Hi, glad to see your great work, really useful. Here I have two questions about face enhancement part:

  1. when doing face crop, you set crop_size = 48 for 512-frame videos. But that may not be accurate as the person (or its head) can be either large or small due to the distance to the camera. Is there a better way to do the crop? thanks

  2. Is there any official paper about face-gan? I didn't get any related reference from the 'everybody dance now' paper. And is there any other implementation about face-gan on github?

many thanks

Lotayou commented 5 years ago
  1. For my training video a fixed crop_size is good enough. But of course you can adjust the crop_size since the face GAN is fully convolutional, which supports varying input size. You can roughly estimate the head size for each frame through the distance from head to neck.

  2. I just borrowed a simple image restoration network for face enhancement. It's quite straightforward. You can find any other image enhancement network suit your needs. C'mon, it's just a 48-by-48 patch, how hard can this be?

tsing90 commented 5 years ago

@Lotayou thanks for your reply, really reasonable. For hand enhancement, do you think will the same method work? Due to fast movement, the hands sometimes are blurred, which affects the training result. Do you have any idea about solving this problem? thanks

Lotayou commented 5 years ago

@tsing90 I haven't got time for hand enhancements yet, but I think it's gonna be harder than face enhancement. The reasons are threefold:

  1. Under most cases, people would pay more attention to facial details than hands.
  2. Hands have more flexible movements and non-rigid deformations than heads, as human's fingers can cross and entwine in various ways.
  3. In most cases hands are placed in front of the body, and enhancing the patch with a hand could very likely alter the background body texture as well, which could lead to blocking artifacts.

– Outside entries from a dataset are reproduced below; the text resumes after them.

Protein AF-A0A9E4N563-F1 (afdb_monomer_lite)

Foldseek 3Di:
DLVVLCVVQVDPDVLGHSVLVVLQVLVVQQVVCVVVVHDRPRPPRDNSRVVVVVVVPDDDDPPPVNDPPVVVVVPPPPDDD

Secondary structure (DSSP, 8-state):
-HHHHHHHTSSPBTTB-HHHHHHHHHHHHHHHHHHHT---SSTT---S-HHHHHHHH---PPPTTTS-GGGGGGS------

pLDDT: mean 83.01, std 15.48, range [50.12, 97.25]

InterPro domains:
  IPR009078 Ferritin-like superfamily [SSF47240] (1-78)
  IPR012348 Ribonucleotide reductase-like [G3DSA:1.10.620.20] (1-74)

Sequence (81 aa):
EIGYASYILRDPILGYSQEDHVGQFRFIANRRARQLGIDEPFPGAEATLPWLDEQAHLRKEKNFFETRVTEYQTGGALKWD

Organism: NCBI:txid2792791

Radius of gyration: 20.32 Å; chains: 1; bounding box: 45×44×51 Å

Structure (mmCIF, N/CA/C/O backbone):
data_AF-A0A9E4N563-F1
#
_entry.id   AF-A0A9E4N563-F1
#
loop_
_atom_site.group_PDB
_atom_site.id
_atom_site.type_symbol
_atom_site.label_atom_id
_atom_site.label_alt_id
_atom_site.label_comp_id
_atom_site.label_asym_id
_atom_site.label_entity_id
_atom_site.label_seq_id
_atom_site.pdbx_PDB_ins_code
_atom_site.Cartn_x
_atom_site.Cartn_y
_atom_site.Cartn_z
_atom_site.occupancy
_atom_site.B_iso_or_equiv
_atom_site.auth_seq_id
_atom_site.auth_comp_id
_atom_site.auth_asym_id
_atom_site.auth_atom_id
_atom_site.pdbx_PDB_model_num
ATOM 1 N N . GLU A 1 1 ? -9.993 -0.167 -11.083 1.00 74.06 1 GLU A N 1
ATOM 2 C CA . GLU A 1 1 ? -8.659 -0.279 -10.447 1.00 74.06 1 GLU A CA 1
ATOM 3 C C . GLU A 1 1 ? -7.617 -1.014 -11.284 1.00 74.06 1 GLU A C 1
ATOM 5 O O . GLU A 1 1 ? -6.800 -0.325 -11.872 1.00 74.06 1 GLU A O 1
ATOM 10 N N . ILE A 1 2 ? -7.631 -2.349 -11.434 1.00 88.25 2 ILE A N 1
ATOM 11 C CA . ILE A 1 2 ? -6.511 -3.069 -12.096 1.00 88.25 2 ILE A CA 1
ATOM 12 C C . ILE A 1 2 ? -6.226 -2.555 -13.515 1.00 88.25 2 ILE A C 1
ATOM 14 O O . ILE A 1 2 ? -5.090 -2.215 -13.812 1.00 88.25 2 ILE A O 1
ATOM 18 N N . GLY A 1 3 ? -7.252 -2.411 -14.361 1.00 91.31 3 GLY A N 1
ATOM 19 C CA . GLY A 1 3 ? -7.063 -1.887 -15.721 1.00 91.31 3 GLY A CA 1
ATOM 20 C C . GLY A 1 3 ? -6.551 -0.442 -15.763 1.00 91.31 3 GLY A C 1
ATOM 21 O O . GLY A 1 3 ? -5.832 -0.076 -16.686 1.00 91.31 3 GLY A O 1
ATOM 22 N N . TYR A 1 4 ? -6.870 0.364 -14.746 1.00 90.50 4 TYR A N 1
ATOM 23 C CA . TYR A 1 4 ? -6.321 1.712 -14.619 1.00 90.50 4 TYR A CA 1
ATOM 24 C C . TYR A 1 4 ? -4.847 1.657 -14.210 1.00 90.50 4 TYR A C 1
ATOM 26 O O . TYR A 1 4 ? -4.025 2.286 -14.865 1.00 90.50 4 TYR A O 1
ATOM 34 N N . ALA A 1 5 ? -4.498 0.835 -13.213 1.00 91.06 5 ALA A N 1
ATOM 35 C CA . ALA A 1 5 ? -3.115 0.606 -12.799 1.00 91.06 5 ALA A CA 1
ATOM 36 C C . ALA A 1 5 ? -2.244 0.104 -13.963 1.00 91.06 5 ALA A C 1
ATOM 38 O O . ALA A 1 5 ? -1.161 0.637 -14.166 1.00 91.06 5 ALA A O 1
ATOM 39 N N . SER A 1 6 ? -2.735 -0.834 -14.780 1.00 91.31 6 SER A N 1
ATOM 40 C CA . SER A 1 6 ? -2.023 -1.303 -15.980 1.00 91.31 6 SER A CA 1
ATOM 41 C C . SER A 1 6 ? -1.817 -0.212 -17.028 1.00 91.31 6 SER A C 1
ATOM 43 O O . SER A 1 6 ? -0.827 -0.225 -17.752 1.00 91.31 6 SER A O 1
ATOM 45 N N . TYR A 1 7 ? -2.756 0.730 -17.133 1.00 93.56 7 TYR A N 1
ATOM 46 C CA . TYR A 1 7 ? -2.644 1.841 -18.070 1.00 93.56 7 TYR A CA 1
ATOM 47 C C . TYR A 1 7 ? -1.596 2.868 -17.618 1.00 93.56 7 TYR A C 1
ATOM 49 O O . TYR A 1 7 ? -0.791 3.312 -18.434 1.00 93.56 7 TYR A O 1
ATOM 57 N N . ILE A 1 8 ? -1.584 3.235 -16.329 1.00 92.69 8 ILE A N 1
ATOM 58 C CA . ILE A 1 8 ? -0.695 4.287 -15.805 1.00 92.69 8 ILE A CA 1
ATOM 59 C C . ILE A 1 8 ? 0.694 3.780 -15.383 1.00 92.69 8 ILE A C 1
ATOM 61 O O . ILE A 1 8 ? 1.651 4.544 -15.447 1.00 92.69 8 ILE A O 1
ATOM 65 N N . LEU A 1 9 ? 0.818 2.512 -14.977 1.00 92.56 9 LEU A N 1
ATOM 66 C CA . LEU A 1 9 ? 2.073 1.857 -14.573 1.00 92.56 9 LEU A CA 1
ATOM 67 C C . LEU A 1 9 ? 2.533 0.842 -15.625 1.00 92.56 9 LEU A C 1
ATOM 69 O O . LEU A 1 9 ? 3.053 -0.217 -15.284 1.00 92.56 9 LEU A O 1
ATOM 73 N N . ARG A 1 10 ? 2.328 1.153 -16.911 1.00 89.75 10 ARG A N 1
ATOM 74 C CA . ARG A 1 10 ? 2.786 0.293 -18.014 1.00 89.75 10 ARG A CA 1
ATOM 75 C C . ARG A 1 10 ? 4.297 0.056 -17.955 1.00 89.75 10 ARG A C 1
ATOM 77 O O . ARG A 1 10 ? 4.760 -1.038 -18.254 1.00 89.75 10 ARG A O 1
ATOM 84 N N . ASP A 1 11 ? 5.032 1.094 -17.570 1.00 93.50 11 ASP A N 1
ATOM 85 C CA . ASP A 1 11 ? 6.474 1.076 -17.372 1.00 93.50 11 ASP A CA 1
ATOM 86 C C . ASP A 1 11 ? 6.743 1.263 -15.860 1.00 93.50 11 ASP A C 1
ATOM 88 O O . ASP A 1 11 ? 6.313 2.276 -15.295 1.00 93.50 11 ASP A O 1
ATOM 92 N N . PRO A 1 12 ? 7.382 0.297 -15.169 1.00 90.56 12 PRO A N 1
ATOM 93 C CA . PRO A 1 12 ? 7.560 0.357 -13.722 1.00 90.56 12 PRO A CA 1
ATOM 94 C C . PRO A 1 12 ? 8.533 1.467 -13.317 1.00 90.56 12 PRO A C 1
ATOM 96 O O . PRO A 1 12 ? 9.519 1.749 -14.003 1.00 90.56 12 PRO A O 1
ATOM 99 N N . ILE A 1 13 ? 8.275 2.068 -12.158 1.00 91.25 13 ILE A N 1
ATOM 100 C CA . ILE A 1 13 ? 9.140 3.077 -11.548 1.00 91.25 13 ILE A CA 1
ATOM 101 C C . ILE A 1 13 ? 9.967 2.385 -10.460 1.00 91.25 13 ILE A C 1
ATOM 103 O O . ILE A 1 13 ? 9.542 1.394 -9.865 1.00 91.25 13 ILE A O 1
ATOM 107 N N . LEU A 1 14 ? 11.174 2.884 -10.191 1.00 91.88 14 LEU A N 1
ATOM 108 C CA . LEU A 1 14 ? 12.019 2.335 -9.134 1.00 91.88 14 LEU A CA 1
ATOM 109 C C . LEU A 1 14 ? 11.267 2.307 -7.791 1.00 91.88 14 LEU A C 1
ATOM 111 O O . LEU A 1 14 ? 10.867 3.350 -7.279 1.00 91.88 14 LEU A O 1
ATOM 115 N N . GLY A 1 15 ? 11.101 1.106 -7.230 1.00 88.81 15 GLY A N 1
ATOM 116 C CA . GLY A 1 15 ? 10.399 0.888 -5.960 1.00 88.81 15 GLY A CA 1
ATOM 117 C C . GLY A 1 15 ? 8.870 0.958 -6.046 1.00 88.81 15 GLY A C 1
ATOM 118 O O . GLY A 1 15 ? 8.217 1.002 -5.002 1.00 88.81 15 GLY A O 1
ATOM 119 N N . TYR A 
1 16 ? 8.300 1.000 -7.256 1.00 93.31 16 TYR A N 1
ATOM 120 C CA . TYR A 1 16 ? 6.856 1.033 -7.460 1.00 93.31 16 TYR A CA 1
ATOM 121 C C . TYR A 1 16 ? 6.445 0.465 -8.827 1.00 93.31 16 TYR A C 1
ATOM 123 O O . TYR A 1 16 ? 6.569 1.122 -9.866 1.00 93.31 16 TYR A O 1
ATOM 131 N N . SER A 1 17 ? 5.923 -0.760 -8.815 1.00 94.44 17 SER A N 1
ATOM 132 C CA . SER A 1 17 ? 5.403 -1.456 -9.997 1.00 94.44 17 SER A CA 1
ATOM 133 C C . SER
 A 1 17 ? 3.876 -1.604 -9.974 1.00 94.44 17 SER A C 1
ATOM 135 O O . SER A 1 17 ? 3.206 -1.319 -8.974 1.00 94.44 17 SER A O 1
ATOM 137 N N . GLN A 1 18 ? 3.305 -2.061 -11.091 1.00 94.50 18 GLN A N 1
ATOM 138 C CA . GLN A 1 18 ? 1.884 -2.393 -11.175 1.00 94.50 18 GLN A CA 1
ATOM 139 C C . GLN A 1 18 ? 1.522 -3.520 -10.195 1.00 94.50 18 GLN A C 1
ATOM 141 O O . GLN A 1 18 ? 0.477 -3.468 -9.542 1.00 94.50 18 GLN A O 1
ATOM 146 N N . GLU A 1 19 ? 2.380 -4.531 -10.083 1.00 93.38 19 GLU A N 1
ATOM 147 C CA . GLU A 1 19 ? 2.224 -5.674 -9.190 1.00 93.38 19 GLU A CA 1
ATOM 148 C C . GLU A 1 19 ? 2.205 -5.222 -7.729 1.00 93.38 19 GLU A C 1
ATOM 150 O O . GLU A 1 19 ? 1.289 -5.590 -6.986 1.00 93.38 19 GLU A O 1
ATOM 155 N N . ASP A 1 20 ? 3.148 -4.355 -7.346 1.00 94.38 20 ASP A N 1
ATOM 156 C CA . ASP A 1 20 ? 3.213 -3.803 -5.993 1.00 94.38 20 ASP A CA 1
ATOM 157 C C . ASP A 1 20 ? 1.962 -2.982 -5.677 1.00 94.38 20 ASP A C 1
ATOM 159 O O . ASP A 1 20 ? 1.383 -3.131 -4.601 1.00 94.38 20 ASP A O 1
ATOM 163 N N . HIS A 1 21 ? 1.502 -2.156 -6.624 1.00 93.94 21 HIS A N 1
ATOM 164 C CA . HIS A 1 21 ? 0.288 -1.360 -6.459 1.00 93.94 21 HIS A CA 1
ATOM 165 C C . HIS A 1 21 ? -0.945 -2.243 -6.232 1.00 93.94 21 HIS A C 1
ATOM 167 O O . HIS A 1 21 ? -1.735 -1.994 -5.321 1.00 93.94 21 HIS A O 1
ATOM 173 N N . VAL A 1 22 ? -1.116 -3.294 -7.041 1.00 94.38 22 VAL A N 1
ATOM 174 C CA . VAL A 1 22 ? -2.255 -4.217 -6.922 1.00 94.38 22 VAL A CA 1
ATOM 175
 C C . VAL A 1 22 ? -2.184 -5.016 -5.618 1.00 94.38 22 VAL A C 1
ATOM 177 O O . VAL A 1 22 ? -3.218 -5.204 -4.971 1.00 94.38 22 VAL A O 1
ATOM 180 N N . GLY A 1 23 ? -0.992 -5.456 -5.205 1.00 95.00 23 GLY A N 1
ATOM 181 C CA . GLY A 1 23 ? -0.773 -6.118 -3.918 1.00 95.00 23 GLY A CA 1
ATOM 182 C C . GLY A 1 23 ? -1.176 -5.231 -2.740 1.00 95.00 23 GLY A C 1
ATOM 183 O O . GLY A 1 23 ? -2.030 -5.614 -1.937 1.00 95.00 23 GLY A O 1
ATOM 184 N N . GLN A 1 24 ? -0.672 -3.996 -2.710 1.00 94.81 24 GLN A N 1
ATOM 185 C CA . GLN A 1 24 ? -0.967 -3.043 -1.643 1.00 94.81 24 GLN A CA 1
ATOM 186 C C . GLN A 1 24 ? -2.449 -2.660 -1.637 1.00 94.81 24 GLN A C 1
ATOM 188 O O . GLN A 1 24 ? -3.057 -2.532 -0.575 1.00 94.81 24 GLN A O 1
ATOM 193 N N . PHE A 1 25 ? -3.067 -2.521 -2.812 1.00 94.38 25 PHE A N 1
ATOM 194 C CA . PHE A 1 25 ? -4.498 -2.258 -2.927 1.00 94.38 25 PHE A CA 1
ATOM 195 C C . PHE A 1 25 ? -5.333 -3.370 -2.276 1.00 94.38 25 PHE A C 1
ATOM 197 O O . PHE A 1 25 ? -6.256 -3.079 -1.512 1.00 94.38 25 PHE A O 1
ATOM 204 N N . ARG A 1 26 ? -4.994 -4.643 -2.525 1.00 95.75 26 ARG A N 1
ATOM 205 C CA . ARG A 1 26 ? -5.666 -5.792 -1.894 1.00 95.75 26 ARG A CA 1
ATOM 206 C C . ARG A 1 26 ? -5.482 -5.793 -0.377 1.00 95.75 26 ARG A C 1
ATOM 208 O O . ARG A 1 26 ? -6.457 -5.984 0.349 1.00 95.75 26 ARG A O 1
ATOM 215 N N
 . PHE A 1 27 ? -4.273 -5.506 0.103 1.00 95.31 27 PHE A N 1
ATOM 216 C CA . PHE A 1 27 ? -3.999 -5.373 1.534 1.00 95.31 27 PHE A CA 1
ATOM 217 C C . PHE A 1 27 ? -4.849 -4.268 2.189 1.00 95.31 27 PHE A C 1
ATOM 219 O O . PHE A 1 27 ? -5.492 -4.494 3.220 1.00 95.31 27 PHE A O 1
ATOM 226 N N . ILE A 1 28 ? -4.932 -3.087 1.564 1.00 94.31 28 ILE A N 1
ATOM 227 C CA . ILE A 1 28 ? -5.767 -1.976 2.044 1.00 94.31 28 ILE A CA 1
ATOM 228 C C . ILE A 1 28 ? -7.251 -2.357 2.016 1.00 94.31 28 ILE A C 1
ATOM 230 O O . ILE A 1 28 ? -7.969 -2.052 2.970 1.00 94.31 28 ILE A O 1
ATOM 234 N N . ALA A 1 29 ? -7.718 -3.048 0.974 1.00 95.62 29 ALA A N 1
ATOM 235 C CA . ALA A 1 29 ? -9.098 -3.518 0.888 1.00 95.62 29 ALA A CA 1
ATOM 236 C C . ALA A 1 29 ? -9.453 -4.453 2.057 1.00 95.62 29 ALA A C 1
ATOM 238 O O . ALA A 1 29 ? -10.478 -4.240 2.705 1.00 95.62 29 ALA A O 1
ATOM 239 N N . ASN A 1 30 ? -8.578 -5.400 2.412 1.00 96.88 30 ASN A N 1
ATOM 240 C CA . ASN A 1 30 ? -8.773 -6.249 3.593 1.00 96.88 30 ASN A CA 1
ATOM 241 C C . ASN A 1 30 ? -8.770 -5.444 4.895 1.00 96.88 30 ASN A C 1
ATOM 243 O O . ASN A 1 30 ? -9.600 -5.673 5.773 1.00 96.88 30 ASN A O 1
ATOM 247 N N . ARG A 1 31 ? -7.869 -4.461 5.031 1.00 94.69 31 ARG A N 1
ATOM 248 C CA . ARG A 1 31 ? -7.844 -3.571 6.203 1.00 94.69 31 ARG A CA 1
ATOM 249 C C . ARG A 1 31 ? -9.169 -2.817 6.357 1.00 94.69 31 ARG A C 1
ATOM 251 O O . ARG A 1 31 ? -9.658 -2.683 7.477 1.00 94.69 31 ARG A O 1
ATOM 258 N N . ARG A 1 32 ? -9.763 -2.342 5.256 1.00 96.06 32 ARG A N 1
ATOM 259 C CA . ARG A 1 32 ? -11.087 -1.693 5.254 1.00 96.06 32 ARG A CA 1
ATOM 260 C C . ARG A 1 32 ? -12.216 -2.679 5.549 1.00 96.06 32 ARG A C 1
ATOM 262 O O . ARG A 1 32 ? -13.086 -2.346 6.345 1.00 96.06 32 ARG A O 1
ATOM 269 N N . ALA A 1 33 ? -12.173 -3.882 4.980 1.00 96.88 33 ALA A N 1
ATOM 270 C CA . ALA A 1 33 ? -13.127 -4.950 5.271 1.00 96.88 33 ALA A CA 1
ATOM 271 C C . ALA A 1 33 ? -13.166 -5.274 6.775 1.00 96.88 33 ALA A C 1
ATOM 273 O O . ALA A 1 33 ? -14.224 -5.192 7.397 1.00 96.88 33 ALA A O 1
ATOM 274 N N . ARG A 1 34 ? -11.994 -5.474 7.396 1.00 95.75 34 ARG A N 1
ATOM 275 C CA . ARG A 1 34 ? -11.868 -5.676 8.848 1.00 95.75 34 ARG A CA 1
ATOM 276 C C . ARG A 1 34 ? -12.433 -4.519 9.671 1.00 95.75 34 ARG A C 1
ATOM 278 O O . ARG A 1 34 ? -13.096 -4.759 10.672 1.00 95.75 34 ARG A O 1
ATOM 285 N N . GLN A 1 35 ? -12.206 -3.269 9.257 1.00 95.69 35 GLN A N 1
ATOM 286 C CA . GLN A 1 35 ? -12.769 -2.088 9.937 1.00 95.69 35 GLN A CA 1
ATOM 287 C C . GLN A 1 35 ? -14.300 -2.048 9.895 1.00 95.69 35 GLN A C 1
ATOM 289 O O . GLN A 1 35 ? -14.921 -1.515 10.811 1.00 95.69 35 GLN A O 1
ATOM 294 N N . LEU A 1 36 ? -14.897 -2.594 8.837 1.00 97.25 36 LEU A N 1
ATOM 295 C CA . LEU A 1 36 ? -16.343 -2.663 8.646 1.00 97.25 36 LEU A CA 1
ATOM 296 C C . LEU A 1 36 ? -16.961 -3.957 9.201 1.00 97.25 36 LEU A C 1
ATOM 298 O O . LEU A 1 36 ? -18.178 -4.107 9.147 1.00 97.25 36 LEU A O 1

I guess it would be possible to enhance the hands of a certain person but I never tested it. Can you show me some of your results? Thanks

tsing90 commented 5 years ago

@Lotayou Thanks for your reply. I trained the video of myself, so I may prefer not to share it here. For hand enhancement, actually, I found the key problem is different from face which needs fine tuning. Even I got the keypoints of hands (20 for each hand), the keypoints are not accurate (sometimes are missing!), the model is not able to learn it in the right way during training. I'm thinking about using some tricks to make keypoints more meaningful.

Lotayou commented 5 years ago

I agree. Hands are very small objects and hand pose estimation cannot be very robust or accurate. By the way, can I just geek a peek on the hand enhancement results real quick? You don't need to expose your face:) Thx

tsing90 commented 5 years ago

Here I attached the photo of my result, and feel free to give comments if you would like to know more. [PS: I will delete this photo when you have investigated it :) ]

Lotayou commented 5 years ago

Thanks for your photo! Now I see where the real problem lies: For face enhancement when you get a blurry result, it's obviously a fake. However for hands it's kinda hard to make the same judgement since hands in the original video can be pretty messed up too. This is especially the case for training GANs since the authenticity criterion does not depend on per-frame quality anymore. I think maybe it's better to focus on enforcing the temporal consistency, maybe introducing some RNN or C3D modules. Also it's possible to use longer temporal segments, since hand regions are much smaller than the whole frame.

BTW, feel free to delete the picture anytime you want:)

tsing90 commented 5 years ago

thanks for your comments, recently I am going to try 3d poses instead of 2d for this task, which I believe more information can be learned.

Lotayou commented 5 years ago

Good luck! Keep me posted if you find anything interesting then.